Shingles is a result of the varicella zoster virus reactivating and sufferers experience a painful blistering rash and flu-like symptoms. Most people in the UK contract varicella zoster in childhood, which manifests as chickenpox. In the US and Canada, most infants are vaccinated against chickenpox. After receiving the chickenpox vaccine, or a bout of chickenpox, varicella zoster lurks inside sensory nerves. However, the virus resurfaces in roughly a third of US adults, typically as the immune system weakens with age.

Shingrix is based on a single varicella zoster protein and is administered intramuscularly in two doses, six months apart. A Phase III clinical trial on 38,000 adults across the globe showed Shingrix to be over 90% effective.

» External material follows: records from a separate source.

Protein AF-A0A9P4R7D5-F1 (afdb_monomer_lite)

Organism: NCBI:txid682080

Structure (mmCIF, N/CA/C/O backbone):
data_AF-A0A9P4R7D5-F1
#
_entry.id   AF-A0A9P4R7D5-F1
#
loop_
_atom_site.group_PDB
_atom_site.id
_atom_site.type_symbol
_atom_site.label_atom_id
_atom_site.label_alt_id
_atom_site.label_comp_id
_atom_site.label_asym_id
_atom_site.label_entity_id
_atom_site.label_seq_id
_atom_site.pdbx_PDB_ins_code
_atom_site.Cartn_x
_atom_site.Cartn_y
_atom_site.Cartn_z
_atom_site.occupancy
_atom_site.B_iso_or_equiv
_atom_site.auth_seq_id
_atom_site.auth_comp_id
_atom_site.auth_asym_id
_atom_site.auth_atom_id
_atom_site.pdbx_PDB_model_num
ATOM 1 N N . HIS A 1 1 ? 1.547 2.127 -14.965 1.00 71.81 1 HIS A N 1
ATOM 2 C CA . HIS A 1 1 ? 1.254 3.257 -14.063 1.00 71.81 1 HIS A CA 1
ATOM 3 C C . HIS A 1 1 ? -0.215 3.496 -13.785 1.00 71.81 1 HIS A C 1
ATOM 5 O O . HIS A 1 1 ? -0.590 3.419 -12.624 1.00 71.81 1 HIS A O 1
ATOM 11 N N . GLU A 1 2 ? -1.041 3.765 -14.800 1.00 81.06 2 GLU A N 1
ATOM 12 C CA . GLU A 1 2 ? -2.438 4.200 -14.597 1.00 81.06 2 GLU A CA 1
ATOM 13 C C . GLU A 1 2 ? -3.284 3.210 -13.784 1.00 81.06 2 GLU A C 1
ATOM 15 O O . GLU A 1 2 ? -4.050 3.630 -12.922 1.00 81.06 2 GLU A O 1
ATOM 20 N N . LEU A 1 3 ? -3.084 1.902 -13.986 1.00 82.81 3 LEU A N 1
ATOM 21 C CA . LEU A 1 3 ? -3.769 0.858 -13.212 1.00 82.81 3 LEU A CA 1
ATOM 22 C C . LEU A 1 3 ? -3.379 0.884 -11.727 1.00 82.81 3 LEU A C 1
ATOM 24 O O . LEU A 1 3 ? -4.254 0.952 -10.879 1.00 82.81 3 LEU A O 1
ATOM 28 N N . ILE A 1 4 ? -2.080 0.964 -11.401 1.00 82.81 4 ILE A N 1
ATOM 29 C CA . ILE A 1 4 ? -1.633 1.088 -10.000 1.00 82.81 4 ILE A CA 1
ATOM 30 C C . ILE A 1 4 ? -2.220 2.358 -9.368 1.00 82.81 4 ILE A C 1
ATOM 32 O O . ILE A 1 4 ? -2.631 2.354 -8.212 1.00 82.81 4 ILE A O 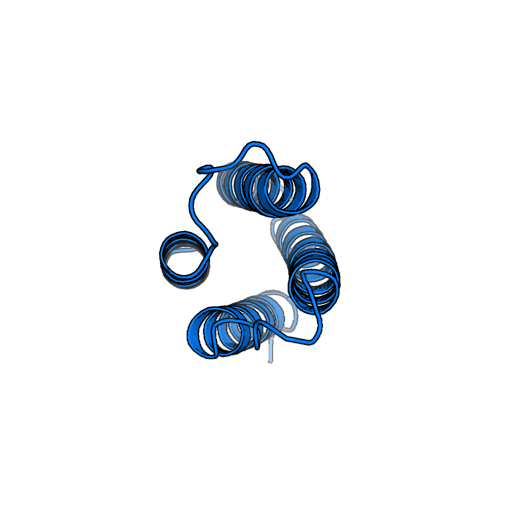1
ATOM 36 N N . GLN A 1 5 ? -2.274 3.461 -10.118 1.00 85.31 5 GLN A N 1
ATOM 37 C CA . GLN A 1 5 ? -2.830 4.714 -9.619 1.00 85.31 5 GLN A CA 1
ATOM 38 C C . GLN A 1 5 ? -4.340 4.627 -9.358 1.00 85.31 5 GLN A C 1
ATOM 40 O O . GLN A 1 5 ? -4.816 5.199 -8.376 1.00 85.31 5 GLN A O 1
ATOM 45 N N . LYS A 1 6 ? -5.078 3.903 -10.207 1.00 87.56 6 LYS A N 1
ATOM 46 C CA . LYS A 1 6 ? -6.494 3.581 -10.003 1.00 87.56 6 LYS A CA 1
ATOM 47 C C . LYS A 1 6 ? -6.682 2.772 -8.718 1.00 87.56 6 LYS A C 1
ATOM 49 O O . LYS A 1 6 ? -7.422 3.218 -7.846 1.00 87.56 6 LYS A O 1
ATOM 54 N N . ASP A 1 7 ? -5.944 1.674 -8.567 1.00 85.69 7 ASP A N 1
ATOM 55 C CA . ASP A 1 7 ? -6.043 0.772 -7.412 1.00 85.69 7 ASP A CA 1
ATOM 56 C C . ASP A 1 7 ? -5.726 1.519 -6.099 1.00 85.69 7 ASP A C 1
ATOM 58 O O . ASP A 1 7 ? -6.418 1.381 -5.092 1.00 85.69 7 ASP A O 1
ATOM 62 N N . LEU A 1 8 ? -4.725 2.409 -6.114 1.00 85.69 8 LEU A N 1
ATOM 63 C CA . LEU A 1 8 ? -4.410 3.282 -4.979 1.00 85.69 8 LEU A CA 1
ATOM 64 C C . LEU A 1 8 ? -5.556 4.242 -4.620 1.00 85.69 8 LEU A C 1
ATOM 66 O O . LEU A 1 8 ? -5.837 4.441 -3.437 1.00 85.69 8 LEU A O 1
ATOM 70 N N . ASN A 1 9 ? -6.227 4.844 -5.601 1.00 86.81 9 ASN A N 1
ATOM 71 C CA . ASN A 1 9 ? -7.353 5.736 -5.317 1.00 86.81 9 ASN A CA 1
ATOM 72 C C . ASN A 1 9 ? -8.530 4.975 -4.689 1.00 86.81 9 ASN A C 1
ATOM 74 O O . ASN A 1 9 ? -9.124 5.467 -3.733 1.00 86.81 9 ASN A O 1
ATOM 78 N N . GLU A 1 10 ? -8.815 3.762 -5.163 1.00 86.50 10 GLU A N 1
ATOM 79 C CA . GLU A 1 10 ? -9.862 2.904 -4.594 1.00 86.50 10 GLU A CA 1
ATOM 80 C C . GLU A 1 10 ? -9.536 2.488 -3.152 1.00 86.50 10 GLU A C 1
ATOM 82 O O . GLU A 1 10 ? -10.408 2.518 -2.281 1.00 86.50 10 GLU A O 1
ATOM 87 N N . ILE A 1 11 ? -8.260 2.203 -2.858 1.00 85.56 11 ILE A N 1
ATOM 88 C CA . ILE A 1 11 ? -7.792 1.981 -1.484 1.00 85.56 11 ILE A CA 1
ATOM 89 C C . ILE A 1 11 ? -8.069 3.216 -0.622 1.00 85.56 11 ILE A C 1
ATOM 91 O O . ILE A 1 11 ? -8.606 3.072 0.472 1.00 85.56 11 ILE A O 1
ATOM 95 N N . TRP A 1 12 ? -7.736 4.423 -1.093 1.00 86.12 12 TRP A N 1
ATOM 96 C CA . TRP A 1 12 ? -7.948 5.663 -0.335 1.00 86.12 12 TRP A CA 1
ATOM 97 C C . TRP A 1 12 ? -9.411 5.900 0.035 1.00 86.12 12 TRP A C 1
ATOM 99 O O . TRP A 1 12 ? -9.690 6.265 1.177 1.00 86.12 12 TRP A O 1
ATOM 109 N N . GLU A 1 13 ? -10.329 5.687 -0.905 1.00 85.12 13 GLU A N 1
ATOM 110 C CA . GLU A 1 13 ? -11.767 5.844 -0.665 1.00 85.12 13 GLU A CA 1
ATOM 111 C C . GLU A 1 13 ? -12.300 4.829 0.350 1.00 85.12 13 GLU A C 1
ATOM 113 O O . GLU A 1 13 ? -13.216 5.135 1.113 1.00 85.12 13 GLU A O 1
ATOM 118 N N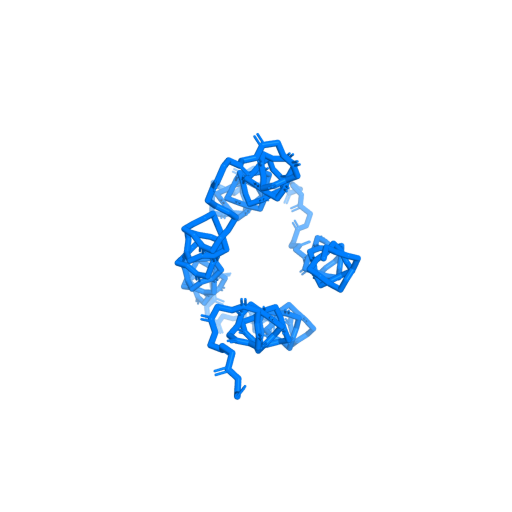 . ALA A 1 14 ? -11.694 3.643 0.401 1.00 81.69 14 ALA A N 1
ATOM 119 C CA . ALA A 1 14 ? -12.057 2.594 1.341 1.00 81.69 14 ALA A CA 1
ATOM 120 C C . ALA A 1 14 ? -11.343 2.707 2.703 1.00 81.69 14 ALA A C 1
ATOM 122 O O . ALA A 1 14 ? -11.701 1.990 3.644 1.00 81.69 14 ALA A O 1
ATOM 123 N N . LEU A 1 15 ? -10.338 3.586 2.842 1.00 80.56 15 LEU A N 1
ATOM 124 C CA . LEU A 1 15 ? -9.662 3.802 4.117 1.00 80.56 15 LEU A CA 1
ATOM 125 C C . LEU 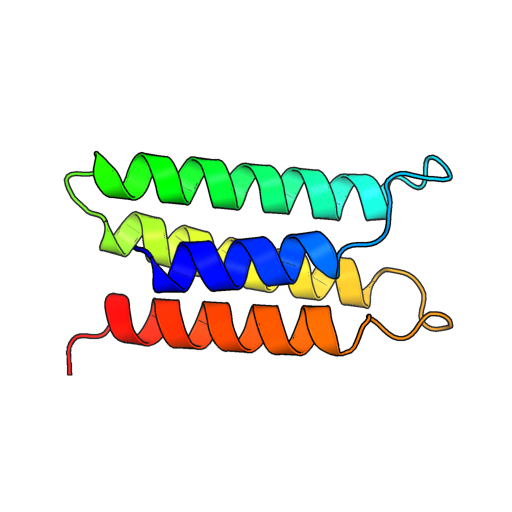A 1 15 ? -10.575 4.549 5.096 1.00 80.56 15 LEU A C 1
ATOM 127 O O . LEU A 1 15 ? -11.207 5.544 4.732 1.00 80.56 15 LEU A O 1
ATOM 131 N N . PRO A 1 16 ? -10.579 4.148 6.380 1.00 73.50 16 PRO A N 1
ATOM 132 C CA . PRO A 1 16 ? -11.329 4.861 7.399 1.00 73.50 16 PRO A CA 1
ATOM 133 C C . PRO A 1 16 ? -10.928 6.349 7.436 1.00 73.50 16 PRO A C 1
ATOM 135 O O . PRO A 1 16 ? -9.749 6.691 7.228 1.00 73.50 16 PRO A O 1
ATOM 138 N N . PRO A 1 17 ? -11.897 7.253 7.670 1.00 71.69 17 PRO A N 1
ATOM 139 C CA . PRO A 1 17 ? -11.612 8.668 7.823 1.00 71.69 17 PRO A CA 1
ATOM 140 C C . PRO A 1 17 ? -10.676 8.889 9.010 1.00 71.69 17 PRO A C 1
ATOM 142 O O . PRO A 1 17 ? -10.610 8.096 9.948 1.00 71.69 17 PRO A O 1
ATOM 145 N N . GLU A 1 18 ? -9.958 10.004 8.977 1.00 67.88 18 GLU A N 1
ATOM 146 C CA . GLU A 1 18 ? -9.049 10.421 10.051 1.00 67.88 18 GLU A CA 1
ATOM 147 C C . GLU A 1 18 ? -9.791 10.785 11.358 1.00 67.88 18 GLU A C 1
ATOM 149 O O . GLU A 1 18 ? -9.169 11.061 12.386 1.00 67.88 18 GLU A O 1
ATOM 154 N N . GLU A 1 19 ? -11.128 10.760 11.336 1.00 57.19 19 GLU A N 1
ATOM 155 C CA . GLU A 1 19 ? -11.983 11.090 12.467 1.00 57.19 19 GLU A CA 1
ATOM 156 C C . GLU A 1 19 ? -11.804 10.100 13.628 1.00 57.19 19 GLU A C 1
ATOM 158 O O . GLU A 1 19 ? -11.948 8.884 13.485 1.00 57.19 19 GLU A O 1
ATOM 163 N N . ASN A 1 20 ? -11.553 10.676 14.808 1.00 54.69 20 ASN A N 1
ATOM 164 C CA . ASN A 1 20 ? -11.382 10.063 16.134 1.00 54.69 20 ASN A CA 1
ATOM 165 C C . ASN A 1 20 ? -9.951 9.794 16.607 1.00 54.69 20 ASN A C 1
ATOM 167 O O . ASN A 1 20 ? -9.778 9.065 17.583 1.00 54.69 20 ASN A O 1
ATOM 171 N N . GLY A 1 21 ? -8.921 10.370 15.971 1.00 58.25 21 GLY A N 1
ATOM 172 C CA . GLY A 1 21 ? -7.567 10.417 16.549 1.00 58.25 21 GLY A CA 1
ATOM 173 C C . GLY A 1 21 ? -6.979 9.044 16.895 1.00 58.25 21 GLY A C 1
ATOM 174 O O . GLY A 1 21 ? -6.077 8.940 17.722 1.00 58.25 21 GLY A O 1
ATOM 175 N N . THR A 1 22 ? -7.511 7.976 16.294 1.00 69.88 22 THR A N 1
ATOM 176 C CA . THR A 1 22 ? -7.097 6.607 16.582 1.00 69.88 22 THR A CA 1
ATOM 177 C C . THR A 1 22 ? -5.784 6.369 15.841 1.00 69.88 22 THR A C 1
ATOM 179 O O . THR A 1 22 ? -5.788 6.339 14.605 1.00 69.88 22 THR A O 1
ATOM 182 N N . PRO A 1 23 ? -4.653 6.168 16.544 1.00 79.31 23 PRO A N 1
ATOM 183 C CA . PRO A 1 23 ? -3.336 6.098 15.907 1.00 79.31 23 PRO A CA 1
ATOM 184 C C . PRO A 1 23 ? -3.237 5.018 14.824 1.00 79.31 23 PRO A C 1
ATOM 186 O O . PRO A 1 23 ? -2.449 5.130 13.890 1.00 79.31 23 PRO A O 1
ATOM 189 N N . ALA A 1 24 ? -4.050 3.967 14.924 1.00 77.25 24 ALA A N 1
ATOM 190 C CA . ALA A 1 24 ? -4.078 2.884 13.956 1.00 77.25 24 ALA A CA 1
ATOM 191 C C . ALA A 1 24 ? -4.671 3.287 12.586 1.00 77.25 24 ALA A C 1
ATOM 193 O O . ALA A 1 24 ? -4.145 2.852 11.562 1.00 77.25 24 ALA A O 1
ATOM 194 N N . TYR A 1 25 ? -5.682 4.165 12.541 1.00 78.94 25 TYR A N 1
ATOM 195 C CA . TYR A 1 25 ? -6.206 4.699 11.274 1.00 78.94 25 TYR A CA 1
ATOM 196 C C . TYR A 1 25 ? -5.203 5.649 10.616 1.00 78.94 25 TYR A C 1
ATOM 198 O O . TYR A 1 25 ? -4.970 5.568 9.409 1.00 78.94 25 TYR A O 1
ATOM 206 N N . LEU A 1 26 ? -4.526 6.471 11.425 1.00 82.88 26 LEU A N 1
ATOM 207 C CA . LEU A 1 26 ? -3.447 7.338 10.953 1.00 82.88 26 LEU A CA 1
ATOM 208 C C . LEU A 1 26 ? -2.312 6.523 10.316 1.00 82.88 26 LEU A C 1
ATOM 210 O O . LEU A 1 26 ? -1.845 6.863 9.232 1.00 82.88 26 LEU A O 1
ATOM 214 N N . ARG A 1 27 ? -1.908 5.405 10.937 1.00 86.00 27 ARG A N 1
ATOM 215 C CA . ARG A 1 27 ? -0.882 4.509 10.373 1.00 86.00 27 ARG A CA 1
ATOM 216 C C . ARG A 1 27 ? -1.251 3.989 8.981 1.00 86.00 27 ARG A C 1
ATOM 218 O O . ARG A 1 27 ? -0.380 3.943 8.117 1.00 86.00 27 ARG A O 1
ATOM 225 N N . CYS A 1 28 ? -2.521 3.654 8.743 1.00 85.94 28 CYS A N 1
ATOM 226 C CA . CYS A 1 28 ? -2.984 3.212 7.424 1.00 85.94 28 CYS A CA 1
ATOM 227 C C . CYS A 1 28 ? -2.850 4.322 6.371 1.00 85.94 28 CYS A C 1
ATOM 229 O O . CYS A 1 28 ? -2.322 4.088 5.285 1.00 85.94 28 CYS A O 1
ATOM 231 N N . ARG A 1 29 ? -3.262 5.551 6.710 1.00 86.38 29 ARG A N 1
ATOM 232 C CA . ARG A 1 29 ? -3.176 6.713 5.809 1.00 86.38 29 ARG A CA 1
ATOM 233 C C . ARG A 1 29 ? -1.738 7.134 5.512 1.00 86.38 29 ARG A C 1
ATOM 235 O O . ARG A 1 29 ? -1.424 7.446 4.366 1.00 86.38 29 ARG A O 1
ATOM 242 N N . VAL A 1 30 ? -0.850 7.087 6.506 1.00 89.06 30 VAL A N 1
ATOM 243 C CA . VAL A 1 30 ? 0.586 7.369 6.323 1.00 89.06 30 VAL A CA 1
ATOM 244 C C . VAL A 1 30 ? 1.232 6.346 5.387 1.00 89.06 30 VAL A C 1
ATOM 246 O O . VAL A 1 30 ? 1.978 6.717 4.476 1.00 89.06 30 VAL A O 1
ATOM 249 N N . LEU A 1 31 ? 0.926 5.060 5.573 1.00 90.50 31 LEU A N 1
ATOM 250 C CA . LEU A 1 31 ? 1.444 4.003 4.709 1.00 90.50 31 LEU A CA 1
ATOM 251 C C . LEU A 1 31 ? 0.925 4.146 3.269 1.00 90.50 31 LEU A C 1
ATOM 253 O O . LEU A 1 31 ? 1.715 4.080 2.329 1.00 90.50 31 LEU A O 1
ATOM 257 N N . TYR A 1 32 ? -0.362 4.460 3.096 1.00 89.00 32 TYR A N 1
ATOM 258 C CA . TYR A 1 32 ? -0.930 4.797 1.788 1.00 89.00 32 TYR A CA 1
ATOM 259 C C . TYR A 1 32 ? -0.229 5.999 1.130 1.00 89.00 32 TYR A C 1
ATOM 261 O O . TYR A 1 32 ? 0.167 5.933 -0.036 1.00 89.00 32 TYR A O 1
ATOM 269 N N . GLY A 1 33 ? -0.019 7.088 1.877 1.00 90.00 33 GLY A N 1
ATOM 270 C CA . GLY A 1 33 ? 0.702 8.260 1.376 1.00 90.00 33 GLY A CA 1
ATOM 271 C C . GLY A 1 33 ? 2.111 7.904 0.896 1.00 90.00 33 GLY A C 1
ATOM 272 O O . GLY A 1 33 ? 2.537 8.346 -0.171 1.00 90.00 33 GLY A O 1
ATOM 273 N N . THR A 1 34 ? 2.789 7.018 1.628 1.00 91.69 34 THR A N 1
ATOM 274 C CA . THR A 1 34 ? 4.111 6.499 1.254 1.00 91.69 34 THR A CA 1
ATOM 275 C C . THR A 1 34 ? 4.054 5.711 -0.058 1.00 91.69 34 THR A C 1
ATOM 277 O O . THR A 1 34 ? 4.860 5.965 -0.952 1.00 91.69 34 THR A O 1
ATOM 280 N N . MET A 1 35 ? 3.068 4.822 -0.229 1.00 90.12 35 MET A N 1
ATOM 281 C CA . MET A 1 35 ? 2.860 4.074 -1.479 1.00 90.12 35 MET A CA 1
ATOM 282 C C . MET A 1 35 ? 2.653 5.003 -2.680 1.00 90.12 35 MET A C 1
ATOM 284 O O . MET A 1 35 ? 3.260 4.799 -3.732 1.00 90.12 35 MET A O 1
ATOM 288 N N . LYS A 1 36 ? 1.865 6.072 -2.513 1.00 90.25 36 LYS A N 1
ATOM 289 C CA . LYS A 1 36 ? 1.637 7.076 -3.562 1.00 90.25 36 LYS A CA 1
ATOM 290 C C . LYS A 1 36 ? 2.921 7.816 -3.947 1.00 90.25 36 LYS A C 1
ATOM 292 O O . LYS A 1 36 ? 3.184 8.009 -5.132 1.00 90.25 36 LYS A O 1
ATOM 297 N N . THR A 1 37 ? 3.753 8.184 -2.971 1.00 90.56 37 THR A N 1
ATOM 298 C CA . THR A 1 37 ? 5.067 8.790 -3.240 1.00 90.56 37 THR A CA 1
ATOM 299 C C . THR A 1 37 ? 6.006 7.825 -3.962 1.00 90.56 37 THR A C 1
ATOM 301 O O . THR A 1 37 ? 6.747 8.242 -4.849 1.00 90.56 37 THR A O 1
ATOM 304 N N . PHE A 1 38 ? 5.987 6.536 -3.616 1.00 89.12 38 PHE A N 1
ATOM 305 C CA . PHE A 1 38 ? 6.777 5.530 -4.328 1.00 89.12 38 PHE A CA 1
ATOM 306 C C . PHE A 1 38 ? 6.313 5.381 -5.775 1.00 89.12 38 PHE A C 1
ATOM 308 O O . PHE A 1 38 ? 7.153 5.370 -6.667 1.00 89.12 38 PHE A O 1
ATOM 315 N N . LEU A 1 39 ? 5.004 5.374 -6.037 1.00 87.75 39 LEU A N 1
ATOM 316 C CA . LEU A 1 39 ? 4.496 5.320 -7.408 1.00 87.75 39 LEU A CA 1
ATOM 317 C C . LEU A 1 39 ? 4.978 6.512 -8.251 1.00 87.75 39 LEU A C 1
ATOM 319 O O . LEU A 1 39 ? 5.436 6.317 -9.371 1.00 87.75 39 LEU A O 1
ATOM 323 N N . GLN A 1 40 ? 4.966 7.726 -7.697 1.00 87.81 40 GLN A N 1
ATOM 324 C CA . GLN A 1 40 ? 5.513 8.909 -8.379 1.00 87.81 40 GLN A CA 1
ATOM 325 C C . GLN A 1 40 ? 7.018 8.786 -8.658 1.00 87.81 40 GLN A C 1
ATOM 327 O O . GLN A 1 40 ? 7.511 9.270 -9.672 1.00 87.81 40 GLN A O 1
ATOM 332 N N . LYS A 1 41 ? 7.768 8.129 -7.765 1.00 86.31 41 LYS A N 1
ATOM 333 C CA . LYS A 1 41 ? 9.196 7.856 -7.977 1.00 86.31 41 LYS A CA 1
ATOM 334 C C . LYS A 1 41 ? 9.436 6.782 -9.031 1.00 86.31 41 LYS A C 1
ATOM 336 O O . LYS A 1 41 ? 10.475 6.836 -9.679 1.00 86.31 41 LYS A O 1
ATOM 341 N N . ALA A 1 42 ? 8.515 5.835 -9.219 1.00 85.94 42 ALA A N 1
ATOM 342 C CA . ALA A 1 42 ? 8.642 4.806 -10.249 1.00 85.94 42 ALA A CA 1
ATOM 343 C C . ALA A 1 42 ? 8.716 5.417 -11.659 1.00 85.94 42 ALA A C 1
ATOM 345 O O . ALA A 1 42 ? 9.493 4.924 -12.469 1.00 85.94 42 ALA A O 1
ATOM 346 N N . ASP A 1 43 ? 8.008 6.526 -11.916 1.00 81.00 43 ASP A N 1
ATOM 347 C CA . ASP A 1 43 ? 8.065 7.257 -13.198 1.00 81.00 43 ASP A CA 1
ATOM 348 C C . ASP A 1 43 ? 9.454 7.832 -13.510 1.00 81.00 43 ASP A C 1
ATOM 350 O O . ASP A 1 43 ? 9.813 8.026 -14.668 1.00 81.00 43 ASP A O 1
ATOM 354 N N . MET A 1 44 ? 10.236 8.124 -12.470 1.00 84.75 44 MET A N 1
ATOM 355 C CA . MET A 1 44 ? 11.571 8.720 -12.577 1.00 84.75 44 MET A CA 1
ATOM 356 C C . MET A 1 44 ? 12.687 7.717 -12.249 1.00 84.75 44 MET A C 1
ATOM 358 O O . MET A 1 44 ? 13.861 8.087 -12.223 1.00 84.75 44 MET A O 1
ATOM 362 N N . SER A 1 45 ? 12.336 6.465 -11.948 1.00 85.62 45 SER A N 1
ATOM 363 C CA . SER A 1 45 ? 13.285 5.440 -11.521 1.00 85.62 45 SER A CA 1
ATOM 364 C C . SER A 1 45 ? 13.957 4.797 -12.727 1.00 85.62 45 SER A C 1
ATOM 366 O O . SER A 1 45 ? 13.302 4.447 -13.705 1.00 85.62 45 SER A O 1
ATOM 368 N N . SER A 1 46 ? 15.264 4.555 -12.626 1.00 84.50 46 SER A N 1
ATOM 369 C CA . SER A 1 46 ? 15.987 3.696 -13.571 1.00 84.50 46 SER A CA 1
ATOM 370 C C . SER A 1 46 ? 15.629 2.213 -13.422 1.00 84.50 46 SER A C 1
ATOM 372 O O . SER A 1 46 ? 15.957 1.417 -14.296 1.00 84.50 46 SER A O 1
ATOM 374 N N . ASP A 1 47 ? 14.961 1.848 -12.324 1.00 84.38 47 ASP A N 1
ATOM 375 C CA . ASP A 1 47 ? 14.476 0.500 -12.031 1.00 84.38 47 ASP A CA 1
ATOM 376 C C . ASP A 1 47 ? 13.065 0.579 -11.411 1.00 84.38 47 ASP A C 1
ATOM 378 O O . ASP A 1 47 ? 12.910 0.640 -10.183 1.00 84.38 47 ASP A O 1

As well as winning US Food and Drug Administration (FDA) approval, the US Centers for Disease Control and Prevention (CDC) recommended Shingrix for healthy adults aged 50 years and older, including those who had already received Merck’s vaccine Zostavax, the only other shingles vaccine, which has been available since 2006. These recommendations could see up to 62 million more adults in the US immunised with Shingrix.

The CDC voted to endorse that doctors choose Shingrix for their patients instead of Zostavax, which offers noticeably less protection over time. In 2016, Zostavax sales earned Merck $685 million (£516 million); Thomson Reuters forecasts annual sales of Shingrix to reach $1 billion by 2023.